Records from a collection
——
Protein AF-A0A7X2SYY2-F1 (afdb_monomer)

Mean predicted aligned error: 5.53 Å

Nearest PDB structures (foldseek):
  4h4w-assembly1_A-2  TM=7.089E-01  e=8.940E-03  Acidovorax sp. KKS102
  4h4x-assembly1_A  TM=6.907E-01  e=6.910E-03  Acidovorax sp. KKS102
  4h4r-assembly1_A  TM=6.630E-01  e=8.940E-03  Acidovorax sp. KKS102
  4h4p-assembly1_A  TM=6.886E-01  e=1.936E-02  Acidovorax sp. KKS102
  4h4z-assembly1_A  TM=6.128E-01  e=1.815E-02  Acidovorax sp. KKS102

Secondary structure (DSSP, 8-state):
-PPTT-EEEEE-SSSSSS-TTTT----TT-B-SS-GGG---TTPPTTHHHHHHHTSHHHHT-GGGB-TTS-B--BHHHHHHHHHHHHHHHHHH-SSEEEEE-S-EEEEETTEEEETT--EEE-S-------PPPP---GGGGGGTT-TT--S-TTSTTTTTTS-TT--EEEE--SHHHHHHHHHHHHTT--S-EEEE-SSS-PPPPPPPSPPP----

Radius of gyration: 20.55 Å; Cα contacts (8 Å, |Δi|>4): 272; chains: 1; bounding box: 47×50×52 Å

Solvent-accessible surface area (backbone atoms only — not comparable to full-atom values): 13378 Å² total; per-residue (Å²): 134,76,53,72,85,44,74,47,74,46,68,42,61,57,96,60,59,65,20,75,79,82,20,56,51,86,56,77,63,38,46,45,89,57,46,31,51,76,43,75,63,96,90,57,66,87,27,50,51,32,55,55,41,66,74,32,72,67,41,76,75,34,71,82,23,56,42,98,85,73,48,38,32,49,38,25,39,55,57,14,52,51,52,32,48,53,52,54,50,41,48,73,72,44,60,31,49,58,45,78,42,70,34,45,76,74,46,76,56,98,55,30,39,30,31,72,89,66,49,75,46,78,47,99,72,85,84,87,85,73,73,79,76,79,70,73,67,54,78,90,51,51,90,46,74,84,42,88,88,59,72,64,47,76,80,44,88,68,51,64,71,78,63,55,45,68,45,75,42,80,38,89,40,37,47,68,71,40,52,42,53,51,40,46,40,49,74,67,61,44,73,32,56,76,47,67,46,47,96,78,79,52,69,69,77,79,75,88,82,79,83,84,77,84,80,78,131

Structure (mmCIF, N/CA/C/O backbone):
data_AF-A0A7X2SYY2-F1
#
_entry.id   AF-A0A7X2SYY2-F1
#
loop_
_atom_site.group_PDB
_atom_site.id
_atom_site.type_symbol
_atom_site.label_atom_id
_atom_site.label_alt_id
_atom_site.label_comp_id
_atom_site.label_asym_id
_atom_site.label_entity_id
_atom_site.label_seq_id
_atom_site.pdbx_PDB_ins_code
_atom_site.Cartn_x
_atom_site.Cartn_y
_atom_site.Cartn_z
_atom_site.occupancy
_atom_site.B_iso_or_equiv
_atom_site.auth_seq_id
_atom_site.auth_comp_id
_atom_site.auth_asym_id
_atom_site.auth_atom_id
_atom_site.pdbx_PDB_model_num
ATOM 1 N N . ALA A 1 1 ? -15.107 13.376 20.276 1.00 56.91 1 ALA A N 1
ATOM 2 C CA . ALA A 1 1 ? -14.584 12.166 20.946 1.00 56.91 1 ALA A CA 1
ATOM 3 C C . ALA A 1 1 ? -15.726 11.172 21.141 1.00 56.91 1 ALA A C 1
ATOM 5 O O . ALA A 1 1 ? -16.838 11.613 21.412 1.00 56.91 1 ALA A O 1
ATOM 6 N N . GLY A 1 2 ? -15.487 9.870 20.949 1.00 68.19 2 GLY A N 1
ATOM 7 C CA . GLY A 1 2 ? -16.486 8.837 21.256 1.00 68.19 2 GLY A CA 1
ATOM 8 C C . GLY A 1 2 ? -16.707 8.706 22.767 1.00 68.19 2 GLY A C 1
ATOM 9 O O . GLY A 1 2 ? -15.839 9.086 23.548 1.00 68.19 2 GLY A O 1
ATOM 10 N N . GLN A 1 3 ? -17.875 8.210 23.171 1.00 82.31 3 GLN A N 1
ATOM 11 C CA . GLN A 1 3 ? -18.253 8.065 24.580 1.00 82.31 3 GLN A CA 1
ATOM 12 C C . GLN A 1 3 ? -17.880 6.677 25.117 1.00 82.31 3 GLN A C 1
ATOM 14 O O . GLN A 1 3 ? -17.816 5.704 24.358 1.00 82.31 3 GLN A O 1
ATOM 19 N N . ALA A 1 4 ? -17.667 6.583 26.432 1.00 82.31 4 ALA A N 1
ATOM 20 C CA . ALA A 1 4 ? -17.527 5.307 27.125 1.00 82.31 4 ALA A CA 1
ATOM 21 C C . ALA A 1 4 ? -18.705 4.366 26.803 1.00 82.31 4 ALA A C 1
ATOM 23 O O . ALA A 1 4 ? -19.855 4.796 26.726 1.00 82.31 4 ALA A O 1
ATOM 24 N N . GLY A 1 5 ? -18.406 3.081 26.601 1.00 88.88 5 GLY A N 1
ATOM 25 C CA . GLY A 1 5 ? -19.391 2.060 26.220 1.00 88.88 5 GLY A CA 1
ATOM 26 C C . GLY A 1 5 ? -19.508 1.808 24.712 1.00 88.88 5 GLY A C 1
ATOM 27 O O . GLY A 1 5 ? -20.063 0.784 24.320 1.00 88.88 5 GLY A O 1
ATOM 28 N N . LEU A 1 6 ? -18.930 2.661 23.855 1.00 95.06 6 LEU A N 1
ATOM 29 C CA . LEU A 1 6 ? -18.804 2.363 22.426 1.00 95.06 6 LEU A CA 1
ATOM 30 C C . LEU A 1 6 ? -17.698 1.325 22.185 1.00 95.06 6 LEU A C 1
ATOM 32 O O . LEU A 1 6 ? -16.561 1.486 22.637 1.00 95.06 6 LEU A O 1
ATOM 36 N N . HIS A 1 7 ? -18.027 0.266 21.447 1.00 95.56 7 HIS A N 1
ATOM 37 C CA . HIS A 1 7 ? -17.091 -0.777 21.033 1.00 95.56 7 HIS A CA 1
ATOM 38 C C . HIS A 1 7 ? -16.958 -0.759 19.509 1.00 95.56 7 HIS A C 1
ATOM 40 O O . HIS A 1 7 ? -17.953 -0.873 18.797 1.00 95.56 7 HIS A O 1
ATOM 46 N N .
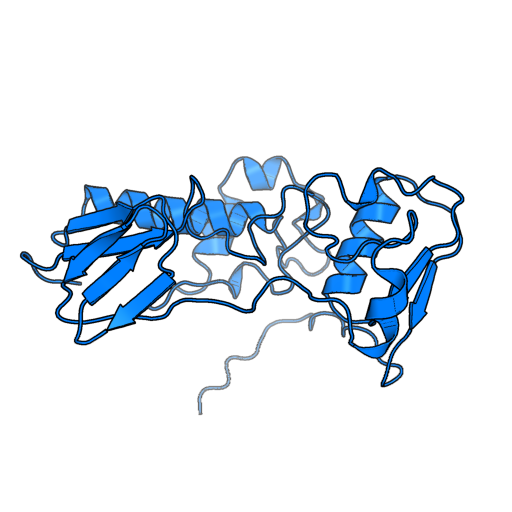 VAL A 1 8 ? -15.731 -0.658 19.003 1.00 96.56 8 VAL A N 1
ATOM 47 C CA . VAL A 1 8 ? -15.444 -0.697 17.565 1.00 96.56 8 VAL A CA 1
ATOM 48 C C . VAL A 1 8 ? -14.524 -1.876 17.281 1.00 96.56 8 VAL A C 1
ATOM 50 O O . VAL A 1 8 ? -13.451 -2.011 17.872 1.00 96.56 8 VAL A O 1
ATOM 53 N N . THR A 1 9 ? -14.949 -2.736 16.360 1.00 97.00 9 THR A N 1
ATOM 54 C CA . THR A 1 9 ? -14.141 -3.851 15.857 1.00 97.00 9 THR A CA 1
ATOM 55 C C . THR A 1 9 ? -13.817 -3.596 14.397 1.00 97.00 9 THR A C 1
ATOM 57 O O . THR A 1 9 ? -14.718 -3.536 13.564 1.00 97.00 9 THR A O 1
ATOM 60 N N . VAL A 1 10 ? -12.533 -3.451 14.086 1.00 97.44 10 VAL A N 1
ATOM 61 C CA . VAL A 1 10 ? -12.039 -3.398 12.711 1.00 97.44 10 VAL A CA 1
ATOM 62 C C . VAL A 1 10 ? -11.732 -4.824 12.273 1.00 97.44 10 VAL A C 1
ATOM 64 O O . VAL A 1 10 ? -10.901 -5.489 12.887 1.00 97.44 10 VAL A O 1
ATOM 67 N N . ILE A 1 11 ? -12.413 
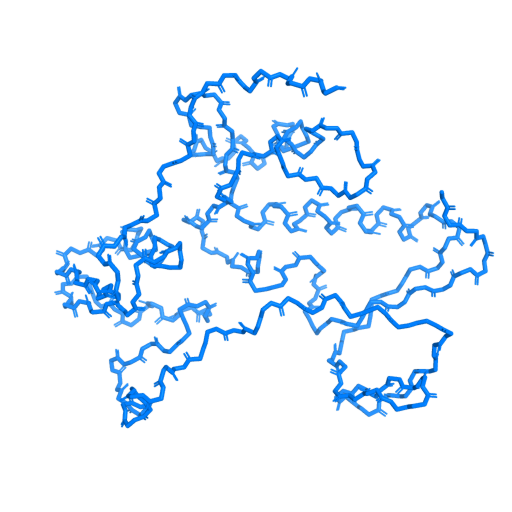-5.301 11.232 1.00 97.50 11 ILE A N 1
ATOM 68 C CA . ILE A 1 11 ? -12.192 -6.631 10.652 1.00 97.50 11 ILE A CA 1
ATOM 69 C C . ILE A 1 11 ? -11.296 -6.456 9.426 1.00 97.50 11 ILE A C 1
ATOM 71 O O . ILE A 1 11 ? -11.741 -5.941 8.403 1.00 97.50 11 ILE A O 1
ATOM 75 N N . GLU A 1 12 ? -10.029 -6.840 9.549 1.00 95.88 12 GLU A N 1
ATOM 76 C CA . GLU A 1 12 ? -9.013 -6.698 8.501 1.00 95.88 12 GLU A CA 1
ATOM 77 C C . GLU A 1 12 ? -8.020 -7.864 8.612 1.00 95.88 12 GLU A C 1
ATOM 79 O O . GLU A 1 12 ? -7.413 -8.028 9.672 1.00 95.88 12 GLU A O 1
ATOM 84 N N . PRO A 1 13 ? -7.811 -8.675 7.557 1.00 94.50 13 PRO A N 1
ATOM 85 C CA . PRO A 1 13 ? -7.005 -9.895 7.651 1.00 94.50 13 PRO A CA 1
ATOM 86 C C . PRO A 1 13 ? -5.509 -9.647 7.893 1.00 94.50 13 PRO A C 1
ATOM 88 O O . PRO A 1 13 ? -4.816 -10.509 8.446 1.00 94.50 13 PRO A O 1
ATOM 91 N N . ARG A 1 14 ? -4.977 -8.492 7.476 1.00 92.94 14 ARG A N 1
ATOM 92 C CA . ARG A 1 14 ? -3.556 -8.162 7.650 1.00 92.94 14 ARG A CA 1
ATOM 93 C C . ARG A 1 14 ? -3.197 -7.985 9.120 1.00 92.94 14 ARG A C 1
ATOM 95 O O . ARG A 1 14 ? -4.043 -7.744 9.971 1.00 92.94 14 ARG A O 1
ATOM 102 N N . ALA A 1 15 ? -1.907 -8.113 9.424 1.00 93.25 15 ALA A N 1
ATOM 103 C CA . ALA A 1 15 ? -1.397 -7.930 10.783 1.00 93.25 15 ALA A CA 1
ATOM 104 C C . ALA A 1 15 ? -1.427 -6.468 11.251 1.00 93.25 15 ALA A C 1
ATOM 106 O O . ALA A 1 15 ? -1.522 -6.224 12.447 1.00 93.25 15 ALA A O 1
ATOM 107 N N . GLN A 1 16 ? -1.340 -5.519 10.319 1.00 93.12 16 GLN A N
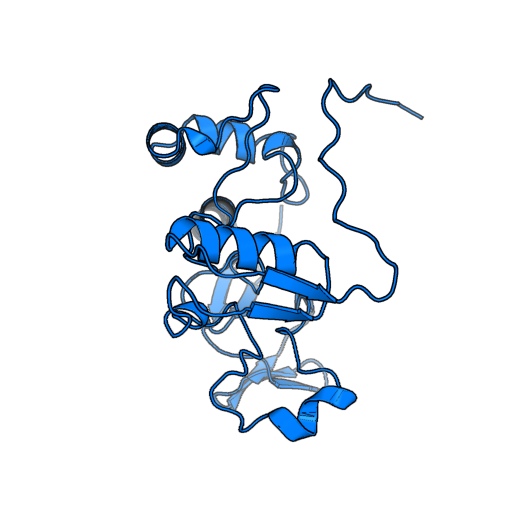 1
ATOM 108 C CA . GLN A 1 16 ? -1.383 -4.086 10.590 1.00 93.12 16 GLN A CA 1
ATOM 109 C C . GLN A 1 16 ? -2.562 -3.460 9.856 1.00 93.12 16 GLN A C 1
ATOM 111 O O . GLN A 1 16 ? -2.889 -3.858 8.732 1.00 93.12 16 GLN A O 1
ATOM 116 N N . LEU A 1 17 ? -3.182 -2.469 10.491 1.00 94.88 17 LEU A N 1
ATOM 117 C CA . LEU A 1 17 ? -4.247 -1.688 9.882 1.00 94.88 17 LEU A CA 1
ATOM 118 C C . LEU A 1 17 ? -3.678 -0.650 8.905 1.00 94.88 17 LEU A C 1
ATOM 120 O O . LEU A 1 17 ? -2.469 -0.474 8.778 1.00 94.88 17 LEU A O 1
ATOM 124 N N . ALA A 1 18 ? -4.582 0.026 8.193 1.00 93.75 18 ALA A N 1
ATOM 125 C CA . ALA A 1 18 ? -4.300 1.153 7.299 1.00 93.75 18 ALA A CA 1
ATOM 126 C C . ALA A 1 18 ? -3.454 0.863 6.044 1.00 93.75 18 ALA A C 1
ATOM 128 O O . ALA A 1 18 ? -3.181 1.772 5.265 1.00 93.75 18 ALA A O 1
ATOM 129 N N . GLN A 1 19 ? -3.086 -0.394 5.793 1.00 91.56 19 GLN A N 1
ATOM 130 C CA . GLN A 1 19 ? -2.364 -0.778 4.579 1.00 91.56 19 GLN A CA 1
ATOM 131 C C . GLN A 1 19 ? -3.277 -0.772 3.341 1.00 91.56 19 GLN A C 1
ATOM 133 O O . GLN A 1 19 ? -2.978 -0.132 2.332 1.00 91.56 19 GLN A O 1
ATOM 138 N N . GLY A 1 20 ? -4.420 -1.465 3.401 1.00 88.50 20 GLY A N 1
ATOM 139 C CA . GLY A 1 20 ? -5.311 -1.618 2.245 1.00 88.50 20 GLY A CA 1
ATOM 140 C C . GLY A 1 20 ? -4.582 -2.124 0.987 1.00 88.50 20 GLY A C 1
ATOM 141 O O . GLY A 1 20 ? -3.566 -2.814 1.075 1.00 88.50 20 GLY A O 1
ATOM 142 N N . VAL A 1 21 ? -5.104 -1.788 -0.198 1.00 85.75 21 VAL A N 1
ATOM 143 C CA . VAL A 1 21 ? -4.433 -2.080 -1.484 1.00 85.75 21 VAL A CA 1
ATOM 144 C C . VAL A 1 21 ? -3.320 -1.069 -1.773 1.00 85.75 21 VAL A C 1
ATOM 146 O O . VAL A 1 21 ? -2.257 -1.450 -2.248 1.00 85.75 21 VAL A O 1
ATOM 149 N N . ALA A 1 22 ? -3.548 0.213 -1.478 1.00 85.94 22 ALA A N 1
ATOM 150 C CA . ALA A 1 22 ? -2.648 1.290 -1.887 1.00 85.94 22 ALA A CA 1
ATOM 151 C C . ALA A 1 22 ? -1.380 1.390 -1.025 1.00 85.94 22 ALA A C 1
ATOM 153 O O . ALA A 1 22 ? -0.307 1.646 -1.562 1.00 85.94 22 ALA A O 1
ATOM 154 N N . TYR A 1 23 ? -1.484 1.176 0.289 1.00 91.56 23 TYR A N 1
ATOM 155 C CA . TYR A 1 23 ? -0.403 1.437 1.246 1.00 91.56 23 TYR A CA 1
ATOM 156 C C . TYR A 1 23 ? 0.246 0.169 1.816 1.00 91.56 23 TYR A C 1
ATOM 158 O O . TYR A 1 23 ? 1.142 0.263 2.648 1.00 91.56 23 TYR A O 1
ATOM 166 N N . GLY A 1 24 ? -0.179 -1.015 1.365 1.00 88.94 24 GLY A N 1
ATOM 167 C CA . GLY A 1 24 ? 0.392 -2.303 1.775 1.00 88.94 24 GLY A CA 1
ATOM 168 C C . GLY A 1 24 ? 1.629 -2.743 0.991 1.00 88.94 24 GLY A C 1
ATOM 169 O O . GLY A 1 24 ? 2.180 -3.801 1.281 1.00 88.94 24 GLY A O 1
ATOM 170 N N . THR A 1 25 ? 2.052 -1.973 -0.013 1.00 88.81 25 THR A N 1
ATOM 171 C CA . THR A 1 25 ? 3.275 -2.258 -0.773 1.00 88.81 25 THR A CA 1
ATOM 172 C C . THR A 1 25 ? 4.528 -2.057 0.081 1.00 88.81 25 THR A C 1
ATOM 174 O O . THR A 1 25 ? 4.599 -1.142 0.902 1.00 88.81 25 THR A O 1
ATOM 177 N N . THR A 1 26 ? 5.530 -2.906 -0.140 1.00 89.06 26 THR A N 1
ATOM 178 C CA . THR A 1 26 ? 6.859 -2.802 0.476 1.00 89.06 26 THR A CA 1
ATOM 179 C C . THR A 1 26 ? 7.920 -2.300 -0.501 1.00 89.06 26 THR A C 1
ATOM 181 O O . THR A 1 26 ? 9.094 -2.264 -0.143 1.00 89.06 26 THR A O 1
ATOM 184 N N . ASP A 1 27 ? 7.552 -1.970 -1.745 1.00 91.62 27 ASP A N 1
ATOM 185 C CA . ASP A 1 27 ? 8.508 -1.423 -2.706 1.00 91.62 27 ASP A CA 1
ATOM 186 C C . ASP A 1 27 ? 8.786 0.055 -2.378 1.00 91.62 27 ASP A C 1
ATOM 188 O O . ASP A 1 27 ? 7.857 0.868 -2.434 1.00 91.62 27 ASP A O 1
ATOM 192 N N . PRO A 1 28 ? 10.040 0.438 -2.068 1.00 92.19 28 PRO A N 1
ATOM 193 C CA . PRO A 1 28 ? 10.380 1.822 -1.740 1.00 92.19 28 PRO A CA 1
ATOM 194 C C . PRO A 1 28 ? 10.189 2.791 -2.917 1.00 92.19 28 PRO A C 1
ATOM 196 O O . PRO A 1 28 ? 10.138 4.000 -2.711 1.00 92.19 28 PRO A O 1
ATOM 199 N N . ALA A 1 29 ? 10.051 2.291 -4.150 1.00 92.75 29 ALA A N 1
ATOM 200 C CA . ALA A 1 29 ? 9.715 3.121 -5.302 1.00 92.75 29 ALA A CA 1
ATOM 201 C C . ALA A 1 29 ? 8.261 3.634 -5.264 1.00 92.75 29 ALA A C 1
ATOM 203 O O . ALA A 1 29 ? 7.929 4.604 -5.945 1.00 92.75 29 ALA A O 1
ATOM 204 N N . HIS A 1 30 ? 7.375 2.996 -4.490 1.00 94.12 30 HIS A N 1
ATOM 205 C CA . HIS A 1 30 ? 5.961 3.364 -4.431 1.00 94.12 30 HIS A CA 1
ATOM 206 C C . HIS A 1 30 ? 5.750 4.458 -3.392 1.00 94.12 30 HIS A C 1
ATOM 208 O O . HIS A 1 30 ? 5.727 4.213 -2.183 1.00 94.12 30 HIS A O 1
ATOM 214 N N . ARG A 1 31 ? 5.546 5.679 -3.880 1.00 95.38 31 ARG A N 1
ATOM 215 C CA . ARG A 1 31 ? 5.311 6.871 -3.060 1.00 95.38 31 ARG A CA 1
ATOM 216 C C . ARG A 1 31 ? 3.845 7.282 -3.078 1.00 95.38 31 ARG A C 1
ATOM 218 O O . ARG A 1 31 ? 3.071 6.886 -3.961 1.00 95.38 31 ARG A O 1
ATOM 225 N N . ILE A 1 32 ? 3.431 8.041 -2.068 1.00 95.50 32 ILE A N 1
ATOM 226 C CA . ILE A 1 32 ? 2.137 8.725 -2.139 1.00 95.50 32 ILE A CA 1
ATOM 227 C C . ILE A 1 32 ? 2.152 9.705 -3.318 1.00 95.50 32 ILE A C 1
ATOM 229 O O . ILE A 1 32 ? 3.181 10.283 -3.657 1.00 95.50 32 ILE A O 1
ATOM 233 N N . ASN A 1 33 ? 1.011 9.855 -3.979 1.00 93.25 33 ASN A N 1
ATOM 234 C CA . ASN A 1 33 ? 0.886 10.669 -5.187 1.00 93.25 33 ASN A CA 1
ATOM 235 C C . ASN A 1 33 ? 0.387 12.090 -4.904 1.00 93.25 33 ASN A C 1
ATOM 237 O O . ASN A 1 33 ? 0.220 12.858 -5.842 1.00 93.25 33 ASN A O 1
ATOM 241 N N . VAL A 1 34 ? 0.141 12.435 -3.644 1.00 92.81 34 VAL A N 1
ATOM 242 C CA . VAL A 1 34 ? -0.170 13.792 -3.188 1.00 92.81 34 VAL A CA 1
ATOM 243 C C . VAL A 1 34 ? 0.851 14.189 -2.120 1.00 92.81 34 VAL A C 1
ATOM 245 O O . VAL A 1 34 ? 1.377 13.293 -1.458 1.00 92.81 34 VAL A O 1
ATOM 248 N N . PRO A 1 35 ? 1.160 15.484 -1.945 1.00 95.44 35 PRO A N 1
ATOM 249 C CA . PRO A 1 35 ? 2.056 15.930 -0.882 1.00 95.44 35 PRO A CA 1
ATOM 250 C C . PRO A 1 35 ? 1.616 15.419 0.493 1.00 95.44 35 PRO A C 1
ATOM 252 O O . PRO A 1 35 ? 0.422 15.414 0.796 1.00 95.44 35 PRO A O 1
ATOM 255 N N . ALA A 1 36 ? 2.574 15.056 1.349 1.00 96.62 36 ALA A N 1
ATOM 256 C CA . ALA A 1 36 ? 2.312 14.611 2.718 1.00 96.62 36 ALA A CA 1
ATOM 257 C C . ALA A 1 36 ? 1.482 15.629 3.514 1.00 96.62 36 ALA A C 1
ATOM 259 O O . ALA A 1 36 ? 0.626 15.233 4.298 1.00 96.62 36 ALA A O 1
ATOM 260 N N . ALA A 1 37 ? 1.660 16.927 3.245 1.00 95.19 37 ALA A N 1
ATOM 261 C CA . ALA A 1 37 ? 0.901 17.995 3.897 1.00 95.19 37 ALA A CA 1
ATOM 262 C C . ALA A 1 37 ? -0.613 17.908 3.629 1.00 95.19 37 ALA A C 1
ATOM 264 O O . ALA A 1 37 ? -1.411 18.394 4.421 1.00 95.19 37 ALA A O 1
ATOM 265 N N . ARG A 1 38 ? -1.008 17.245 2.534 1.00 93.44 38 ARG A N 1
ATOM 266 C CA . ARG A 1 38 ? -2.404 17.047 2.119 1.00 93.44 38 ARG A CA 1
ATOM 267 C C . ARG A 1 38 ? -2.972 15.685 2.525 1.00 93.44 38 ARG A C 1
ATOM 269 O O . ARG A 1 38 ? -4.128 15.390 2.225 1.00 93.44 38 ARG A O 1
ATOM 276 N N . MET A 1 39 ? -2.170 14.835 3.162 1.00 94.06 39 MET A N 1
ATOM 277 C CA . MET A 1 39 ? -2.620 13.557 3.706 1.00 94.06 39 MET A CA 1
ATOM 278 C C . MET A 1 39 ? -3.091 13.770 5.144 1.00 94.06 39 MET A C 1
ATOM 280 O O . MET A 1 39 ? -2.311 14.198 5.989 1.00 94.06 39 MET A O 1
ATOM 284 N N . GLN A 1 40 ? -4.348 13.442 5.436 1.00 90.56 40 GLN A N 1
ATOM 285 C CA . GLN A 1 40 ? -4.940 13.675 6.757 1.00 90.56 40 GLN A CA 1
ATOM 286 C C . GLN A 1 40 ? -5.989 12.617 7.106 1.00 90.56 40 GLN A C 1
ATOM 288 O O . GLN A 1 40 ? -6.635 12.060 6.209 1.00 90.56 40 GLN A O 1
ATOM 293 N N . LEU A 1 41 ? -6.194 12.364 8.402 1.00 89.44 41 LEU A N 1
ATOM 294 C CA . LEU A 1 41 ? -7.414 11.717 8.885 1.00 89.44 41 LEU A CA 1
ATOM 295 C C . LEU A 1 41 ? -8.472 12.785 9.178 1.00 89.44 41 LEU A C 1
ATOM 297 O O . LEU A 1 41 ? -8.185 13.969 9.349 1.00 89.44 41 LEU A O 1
——
AIM OF THE TASK
Could you output exactly the lines above, from the line with "VAL A 1 8 ? -15.731" up to and including the line with "ATOM 53 N N", and nothing else, skipping the pictures?

RESULT OF THIS EXERCISE
 VAL A 1 8 ? -15.731 -0.658 19.003 1.00 96.56 8 VAL A N 1
ATOM 47 C CA . VAL A 1 8 ? -15.444 -0.697 17.565 1.00 96.56 8 VAL A CA 1
ATOM 48 C C . VAL A 1 8 ? -14.524 -1.876 17.281 1.00 96.56 8 VAL A C 1
ATOM 50 O O . VAL A 1 8 ? -13.451 -2.011 17.872 1.00 96.56 8 VAL A O 1
ATOM 53 N N . THR A 1 9 ? -14.949 -2.736 16.360 1.00 97.00 9 THR A N 1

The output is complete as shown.